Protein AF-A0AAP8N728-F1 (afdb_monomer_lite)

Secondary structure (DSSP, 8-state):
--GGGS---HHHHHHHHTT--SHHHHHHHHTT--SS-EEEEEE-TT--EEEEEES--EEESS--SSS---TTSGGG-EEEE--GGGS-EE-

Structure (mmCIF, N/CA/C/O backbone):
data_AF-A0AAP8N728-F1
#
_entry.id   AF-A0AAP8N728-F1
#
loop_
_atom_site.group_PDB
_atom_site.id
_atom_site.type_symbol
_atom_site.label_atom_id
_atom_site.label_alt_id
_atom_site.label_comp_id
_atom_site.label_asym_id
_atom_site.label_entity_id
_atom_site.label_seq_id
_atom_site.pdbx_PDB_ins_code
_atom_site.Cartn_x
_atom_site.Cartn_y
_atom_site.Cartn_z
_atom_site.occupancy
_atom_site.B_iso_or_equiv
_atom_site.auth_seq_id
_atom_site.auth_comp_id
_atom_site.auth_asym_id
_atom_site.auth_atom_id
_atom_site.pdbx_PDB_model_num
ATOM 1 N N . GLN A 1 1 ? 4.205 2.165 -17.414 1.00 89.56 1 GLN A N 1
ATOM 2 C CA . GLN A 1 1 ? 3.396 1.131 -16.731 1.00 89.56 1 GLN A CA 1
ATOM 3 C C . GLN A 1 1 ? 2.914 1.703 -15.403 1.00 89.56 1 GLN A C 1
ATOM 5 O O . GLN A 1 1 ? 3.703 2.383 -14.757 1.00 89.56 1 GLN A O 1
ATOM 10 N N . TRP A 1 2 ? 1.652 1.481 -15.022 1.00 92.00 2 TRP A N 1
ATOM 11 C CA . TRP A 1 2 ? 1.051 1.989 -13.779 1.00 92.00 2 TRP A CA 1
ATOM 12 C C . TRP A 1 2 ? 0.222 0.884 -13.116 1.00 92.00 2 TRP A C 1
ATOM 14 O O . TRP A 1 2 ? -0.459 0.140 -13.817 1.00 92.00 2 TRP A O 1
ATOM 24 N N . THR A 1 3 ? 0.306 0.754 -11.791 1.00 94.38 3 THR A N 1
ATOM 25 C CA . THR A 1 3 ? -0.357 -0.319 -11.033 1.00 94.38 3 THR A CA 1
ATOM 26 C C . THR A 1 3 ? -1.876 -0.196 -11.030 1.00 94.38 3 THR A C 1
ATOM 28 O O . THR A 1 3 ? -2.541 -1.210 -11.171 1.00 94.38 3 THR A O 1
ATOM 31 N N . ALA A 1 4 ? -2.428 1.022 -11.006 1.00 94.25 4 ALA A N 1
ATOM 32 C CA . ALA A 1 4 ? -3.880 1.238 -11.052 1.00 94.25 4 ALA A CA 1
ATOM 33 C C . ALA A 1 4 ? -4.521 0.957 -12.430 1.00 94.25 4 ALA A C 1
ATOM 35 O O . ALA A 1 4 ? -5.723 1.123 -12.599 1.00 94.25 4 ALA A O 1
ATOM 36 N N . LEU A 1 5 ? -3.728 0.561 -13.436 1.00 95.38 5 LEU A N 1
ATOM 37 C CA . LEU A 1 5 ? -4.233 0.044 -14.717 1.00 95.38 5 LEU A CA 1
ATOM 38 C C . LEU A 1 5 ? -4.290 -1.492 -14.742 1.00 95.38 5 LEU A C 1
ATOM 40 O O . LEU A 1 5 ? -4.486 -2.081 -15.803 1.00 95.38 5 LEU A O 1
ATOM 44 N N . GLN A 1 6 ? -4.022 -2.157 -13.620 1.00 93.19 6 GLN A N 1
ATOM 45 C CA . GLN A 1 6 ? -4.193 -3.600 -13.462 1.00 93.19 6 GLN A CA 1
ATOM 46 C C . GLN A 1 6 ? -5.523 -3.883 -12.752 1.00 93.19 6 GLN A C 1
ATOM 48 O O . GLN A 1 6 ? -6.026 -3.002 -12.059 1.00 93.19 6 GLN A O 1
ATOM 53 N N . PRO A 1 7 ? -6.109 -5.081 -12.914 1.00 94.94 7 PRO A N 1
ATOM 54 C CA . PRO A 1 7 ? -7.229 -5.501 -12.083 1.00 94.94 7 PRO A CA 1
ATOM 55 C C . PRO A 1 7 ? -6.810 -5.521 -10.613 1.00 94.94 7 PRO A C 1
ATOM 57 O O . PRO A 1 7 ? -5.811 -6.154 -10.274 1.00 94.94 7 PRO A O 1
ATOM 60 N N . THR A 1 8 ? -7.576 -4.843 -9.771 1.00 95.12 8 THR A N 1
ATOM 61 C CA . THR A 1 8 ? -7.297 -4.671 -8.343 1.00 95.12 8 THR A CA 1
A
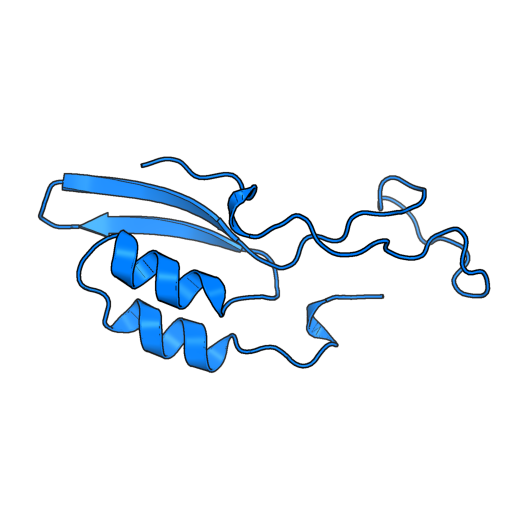TOM 62 C C . THR A 1 8 ? -8.596 -4.688 -7.529 1.00 95.12 8 THR A C 1
ATOM 64 O O . THR A 1 8 ? -9.696 -4.721 -8.095 1.00 95.12 8 THR A O 1
ATOM 67 N N . ARG A 1 9 ? -8.490 -4.745 -6.193 1.00 97.12 9 ARG A N 1
ATOM 68 C CA . ARG A 1 9 ? -9.620 -5.023 -5.280 1.00 97.12 9 A
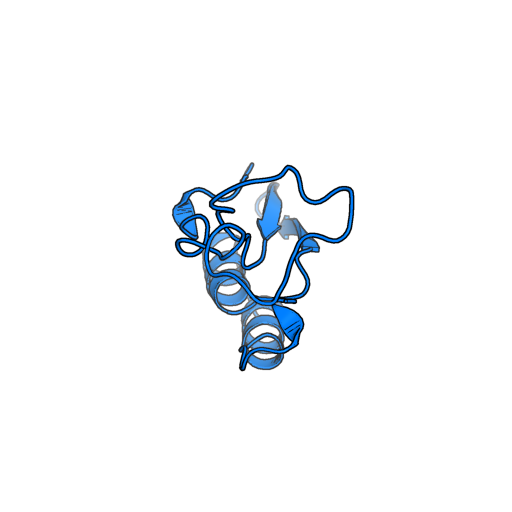RG A CA 1
ATOM 69 C C . ARG A 1 9 ? -9.929 -3.892 -4.297 1.00 97.12 9 ARG A C 1
ATOM 71 O O . ARG A 1 9 ? -10.499 -4.139 -3.236 1.00 97.12 9 ARG A O 1
ATOM 78 N N . GLU A 1 10 ? -9.635 -2.641 -4.646 1.00 97.31 10 GLU A N 1
ATOM 79 C CA . GLU A 1 10 ? -9.752 -1.500 -3.723 1.00 97.31 10 GLU A CA 1
ATOM 80 C C . GLU A 1 10 ? -11.141 -1.366 -3.121 1.00 97.31 10 GLU A C 1
ATOM 82 O O . GLU A 1 10 ? -11.260 -1.139 -1.923 1.00 97.31 10 GLU A O 1
ATOM 87 N N . LEU A 1 11 ? -12.191 -1.502 -3.937 1.00 97.31 11 LEU A N 1
ATOM 88 C CA . LEU A 1 11 ? -13.562 -1.363 -3.453 1.00 97.31 11 LEU A CA 1
ATOM 89 C C . LEU A 1 11 ? -13.881 -2.419 -2.389 1.00 97.31 11 LEU A C 1
ATOM 91 O O . LEU A 1 11 ? -14.505 -2.106 -1.380 1.00 97.31 11 LEU A O 1
ATOM 95 N N . GLU A 1 12 ? -13.422 -3.654 -2.586 1.00 98.06 12 GLU A N 1
ATOM 96 C CA . GLU A 1 12 ? -13.575 -4.719 -1.597 1.00 98.06 12 GLU A CA 1
ATOM 97 C C . GLU A 1 12 ? -12.771 -4.417 -0.327 1.00 98.06 12 GLU A C 1
ATOM 99 O O . GLU A 1 12 ? -13.298 -4.554 0.776 1.00 98.06 12 GLU A O 1
ATOM 104 N N . GLY A 1 13 ? -11.532 -3.940 -0.479 1.00 97.94 13 GLY A N 1
ATOM 105 C CA . GLY A 1 13 ? -10.698 -3.502 0.638 1.00 97.94 13 GLY A CA 1
ATOM 106 C C . GLY A 1 13 ? -11.362 -2.409 1.464 1.00 97.94 13 GLY A C 1
ATOM 107 O O . GLY A 1 13 ? -11.486 -2.561 2.677 1.00 97.94 13 GLY A O 1
ATOM 108 N N . VAL A 1 14 ? -11.876 -1.366 0.804 1.00 98.12 14 VAL A N 1
ATOM 109 C CA . VAL A 1 14 ? -12.606 -0.256 1.434 1.00 98.12 14 VAL A CA 1
ATOM 110 C C . VAL A 1 14 ? -13.812 -0.762 2.207 1.00 98.12 14 VAL A C 1
ATOM 112 O O . VAL A 1 14 ? -13.985 -0.418 3.373 1.00 98.12 14 VAL A O 1
ATOM 115 N N . LEU A 1 15 ? -14.637 -1.612 1.594 1.00 98.38 15 LEU A N 1
ATOM 116 C CA . LEU A 1 15 ? -15.801 -2.176 2.273 1.00 98.38 15 LEU A CA 1
ATOM 117 C C . LEU A 1 15 ? -15.403 -3.018 3.492 1.00 98.38 15 LEU A C 1
ATOM 119 O O . LEU A 1 15 ? -16.089 -2.956 4.510 1.00 98.38 15 LEU A O 1
ATOM 123 N N . LYS A 1 16 ? -14.291 -3.759 3.413 1.00 98.38 16 LYS A N 1
ATOM 124 C CA . LYS A 1 16 ? -13.793 -4.596 4.509 1.00 98.38 16 LYS A CA 1
ATOM 125 C C . LYS A 1 16 ? -13.230 -3.769 5.667 1.00 98.38 16 LYS A C 1
ATOM 127 O O . LYS A 1 16 ? -13.621 -3.998 6.809 1.00 98.38 16 LYS A O 1
ATOM 13
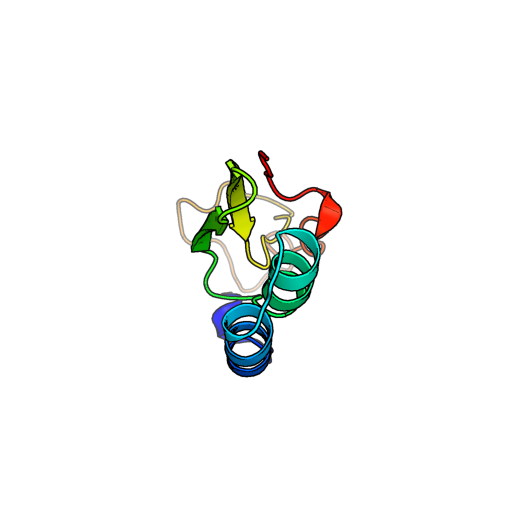2 N N . PHE A 1 17 ? -12.360 -2.792 5.407 1.00 97.38 17 PHE A N 1
ATOM 133 C CA . PHE A 1 17 ? -11.773 -1.991 6.485 1.00 97.38 17 PHE A CA 1
ATOM 134 C C . PHE A 1 17 ? -12.740 -0.945 7.064 1.00 97.38 17 PHE A C 1
ATOM 136 O O . PHE A 1 17 ? -12.572 -0.543 8.210 1.00 97.38 17 PHE A O 1
ATOM 143 N N . ASN A 1 18 ? -13.795 -0.551 6.336 1.00 97.62 18 ASN A N 1
ATOM 144 C CA . ASN A 1 18 ? -14.840 0.351 6.848 1.00 97.62 18 ASN A CA 1
ATOM 145 C C . ASN A 1 18 ? -15.642 -0.240 8.018 1.00 97.62 18 ASN A C 1
ATOM 147 O O . ASN A 1 18 ? -16.286 0.502 8.759 1.00 97.62 18 ASN A O 1
ATOM 151 N N . VAL A 1 19 ? -15.642 -1.566 8.165 1.00 97.31 19 VAL A N 1
ATOM 152 C CA . VAL A 1 19 ? -16.354 -2.277 9.238 1.00 97.31 19 VAL A CA 1
ATOM 153 C C . VAL A 1 19 ? -15.414 -2.925 10.257 1.00 97.31 19 VAL A C 1
ATOM 155 O O . VAL A 1 19 ? -15.893 -3.594 11.176 1.00 97.31 19 VAL A O 1
ATOM 158 N N . ALA A 1 20 ? -14.100 -2.723 10.112 1.00 97.69 20 ALA A N 1
ATOM 159 C CA . ALA A 1 20 ? -13.089 -3.249 11.021 1.00 97.69 20 ALA A CA 1
ATOM 160 C C . ALA A 1 20 ? -13.270 -2.713 12.449 1.00 97.69 20 ALA A C 1
ATOM 162 O O . ALA A 1 20 ? -13.802 -1.619 12.662 1.00 97.69 20 ALA A O 1
ATOM 163 N N . LYS A 1 21 ? -12.854 -3.514 13.432 1.00 96.25 21 LYS A N 1
ATOM 164 C CA . LYS A 1 21 ? -13.018 -3.211 14.866 1.00 96.25 21 LYS A CA 1
ATOM 165 C C . LYS A 1 21 ? -11.703 -2.985 15.591 1.00 96.25 21 LYS A C 1
ATOM 167 O O . LYS A 1 21 ? -11.703 -2.396 16.661 1.00 96.25 21 LYS A O 1
ATOM 172 N N . ASP A 1 22 ? -10.615 -3.419 14.985 1.00 97.31 22 ASP A N 1
ATOM 173 C CA . ASP A 1 22 ? -9.269 -3.363 15.524 1.00 97.31 22 ASP A CA 1
ATOM 174 C C . ASP A 1 22 ? -8.274 -3.223 14.366 1.00 97.31 22 ASP A C 1
ATOM 176 O O . ASP A 1 22 ? -8.632 -3.296 13.182 1.00 97.31 22 ASP A O 1
ATOM 180 N N . TRP A 1 23 ? -7.009 -2.996 14.710 1.00 97.56 23 TRP A N 1
ATOM 181 C CA . TRP A 1 23 ? -5.957 -2.817 13.720 1.00 97.56 23 TRP A CA 1
ATOM 182 C C . TRP A 1 23 ? -5.760 -4.047 12.823 1.00 97.56 23 TRP A C 1
ATOM 184 O O . TRP A 1 23 ? -5.544 -3.900 11.618 1.00 97.56 23 TRP A O 1
ATOM 194 N N . ASP A 1 24 ? -5.850 -5.258 13.372 1.00 96.75 24 ASP A N 1
ATOM 195 C CA . ASP A 1 24 ? -5.595 -6.475 12.602 1.00 96.75 24 A
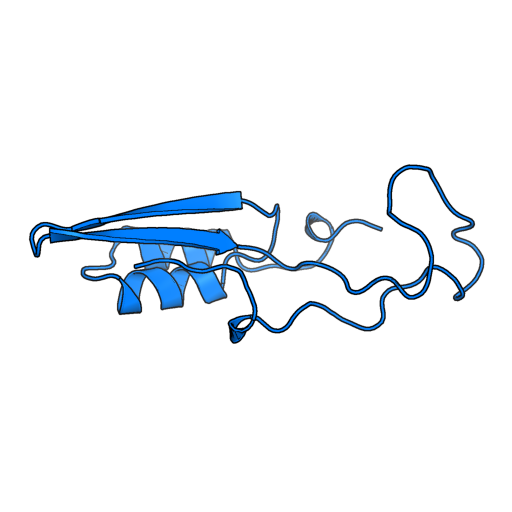SP A CA 1
ATOM 196 C C . ASP A 1 24 ? -6.681 -6.711 11.543 1.00 96.75 24 ASP A C 1
ATOM 198 O O . ASP A 1 24 ? -6.358 -6.931 10.373 1.00 96.75 24 ASP A O 1
ATOM 202 N N . THR A 1 25 ? -7.960 -6.545 11.895 1.00 97.69 25 THR A N 1
ATOM 203 C CA . THR A 1 25 ? -9.081 -6.616 10.942 1.00 97.69 25 THR A CA 1
ATOM 204 C C . THR A 1 25 ? -9.066 -5.464 9.934 1.00 97.69 25 THR A C 1
ATOM 206 O O . THR A 1 25 ? -9.434 -5.658 8.771 1.00 97.69 25 THR A O 1
ATOM 209 N N . PHE A 1 26 ? -8.582 -4.279 10.324 1.00 98.00 26 PHE A N 1
ATOM 210 C CA . PHE A 1 26 ? -8.361 -3.160 9.402 1.00 98.00 26 PHE A CA 1
ATOM 211 C C . PHE A 1 26 ? -7.270 -3.499 8.376 1.00 98.00 26 PHE A C 1
ATOM 213 O O . PHE A 1 26 ? -7.467 -3.330 7.168 1.00 98.00 26 PHE A O 1
ATOM 220 N N . LYS A 1 27 ? -6.146 -4.062 8.838 1.00 97.31 27 LYS A N 1
ATOM 221 C CA . LYS A 1 27 ? -5.017 -4.499 8.006 1.00 97.31 27 LYS A CA 1
ATOM 222 C C . LYS A 1 27 ? -5.425 -5.586 7.008 1.00 97.31 27 LYS A C 1
ATOM 224 O O . LYS A 1 27 ? -4.992 -5.541 5.860 1.00 97.31 27 LYS A O 1
ATOM 229 N N . GLU A 1 28 ? -6.323 -6.500 7.371 1.00 97.56 28 GLU A N 1
ATOM 230 C CA . GLU A 1 28 ? -6.870 -7.465 6.407 1.00 97.56 28 GLU A CA 1
ATOM 231 C C . GLU A 1 28 ? -7.613 -6.804 5.234 1.00 97.56 28 GLU A C 1
ATOM 233 O O . GLU A 1 28 ? -7.583 -7.321 4.117 1.00 97.56 28 GLU A O 1
ATOM 238 N N . GLY A 1 29 ? -8.305 -5.683 5.465 1.00 97.81 29 GLY A N 1
ATOM 239 C CA . GLY A 1 29 ? -8.908 -4.892 4.390 1.00 97.81 29 GLY A CA 1
ATOM 240 C C . GLY A 1 29 ? -7.856 -4.149 3.567 1.00 97.81 29 GLY A C 1
ATOM 241 O O . GLY A 1 29 ? -7.941 -4.118 2.339 1.00 97.81 29 GLY A O 1
ATOM 242 N N . LEU A 1 30 ? -6.812 -3.623 4.218 1.00 97.69 30 LEU A N 1
AT
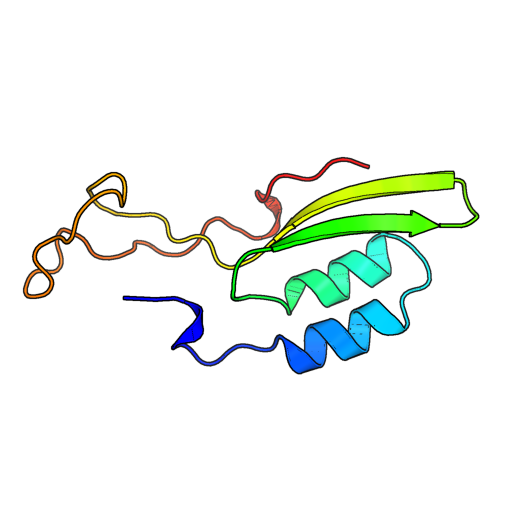OM 243 C CA . LEU A 1 30 ? -5.678 -2.998 3.527 1.00 97.69 30 LEU A CA 1
ATOM 244 C C . LEU A 1 30 ? -4.930 -3.970 2.605 1.00 97.69 30 LEU A C 1
ATOM 246 O O . LEU A 1 30 ? -4.380 -3.533 1.596 1.00 97.69 30 LEU A O 1
ATOM 250 N N . ALA A 1 31 ? -4.918 -5.271 2.901 1.00 97.19 31 ALA A N 1
ATOM 251 C CA . ALA A 1 31 ? -4.328 -6.290 2.026 1.00 97.19 31 ALA A CA 1
ATOM 252 C C . ALA A 1 31 ? -5.006 -6.384 0.647 1.00 97.19 31 ALA A C 1
ATOM 254 O O . ALA A 1 31 ? -4.415 -6.912 -0.291 1.00 97.19 31 ALA A O 1
ATOM 255 N N . LEU A 1 32 ? -6.223 -5.848 0.513 1.00 97.75 32 LEU A N 1
ATOM 256 C CA . LEU A 1 32 ? -6.976 -5.787 -0.742 1.00 97.75 32 LEU A CA 1
ATOM 257 C C . LEU A 1 32 ? -6.852 -4.426 -1.453 1.00 97.75 32 LEU A C 1
ATOM 259 O O . LEU A 1 32 ? -7.335 -4.277 -2.572 1.00 97.75 32 LEU A O 1
ATOM 263 N N . PHE A 1 33 ? -6.240 -3.424 -0.814 1.00 97.81 33 PHE A N 1
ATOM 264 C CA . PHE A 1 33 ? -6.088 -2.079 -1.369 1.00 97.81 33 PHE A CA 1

_ _ _

WORK INSTRUCTIONS: Starting with the line above that holds "ATOM 14 O O" and stopping with the line that holds "ATOM 36 N N", reproduce each line exactly, omitting all other lines.

WRITTEN ANSWER:
ATOM 14 O O . TRP A 1 2 ? -0.459 0.140 -13.817 1.00 92.00 2 TRP A O 1
ATOM 24 N N . THR A 1 3 ? 0.306 0.754 -11.791 1.00 94.38 3 THR A N 1
ATOM 25 C CA . THR A 1 3 ? -0.357 -0.319 -11.033 1.00 94.38 3 THR A CA 1
ATOM 26 C C . THR A 1 3 ? -1.876 -0.196 -11.030 1.00 94.38 3 THR A C 1
ATOM 28 O O . THR A 1 3 ? -2.541 -1.210 -11.171 1.00 94.38 3 THR A O 1
ATOM 31 N N . ALA A 1 4 ? -2.428 1.022 -11.006 1.00 94.25 4 ALA A N 1
ATOM 32 C CA . ALA A 1 4 ? -3.880 1.238 -11.052 1.00 94.25 4 ALA A CA 1
ATOM 33 C C . ALA A 1 4 ? -4.521 0.957 -12.430 1.00 94.25 4 ALA A C 1
ATOM 35 O O . ALA A 1 4 ? -5.723 1.123 -12.599 1.00 94.25 4 ALA A O 1
ATOM 36 N N . LEU A 1 5 ? -3.728 0.561 -13.436 1.00 95.38 5 LEU A N 1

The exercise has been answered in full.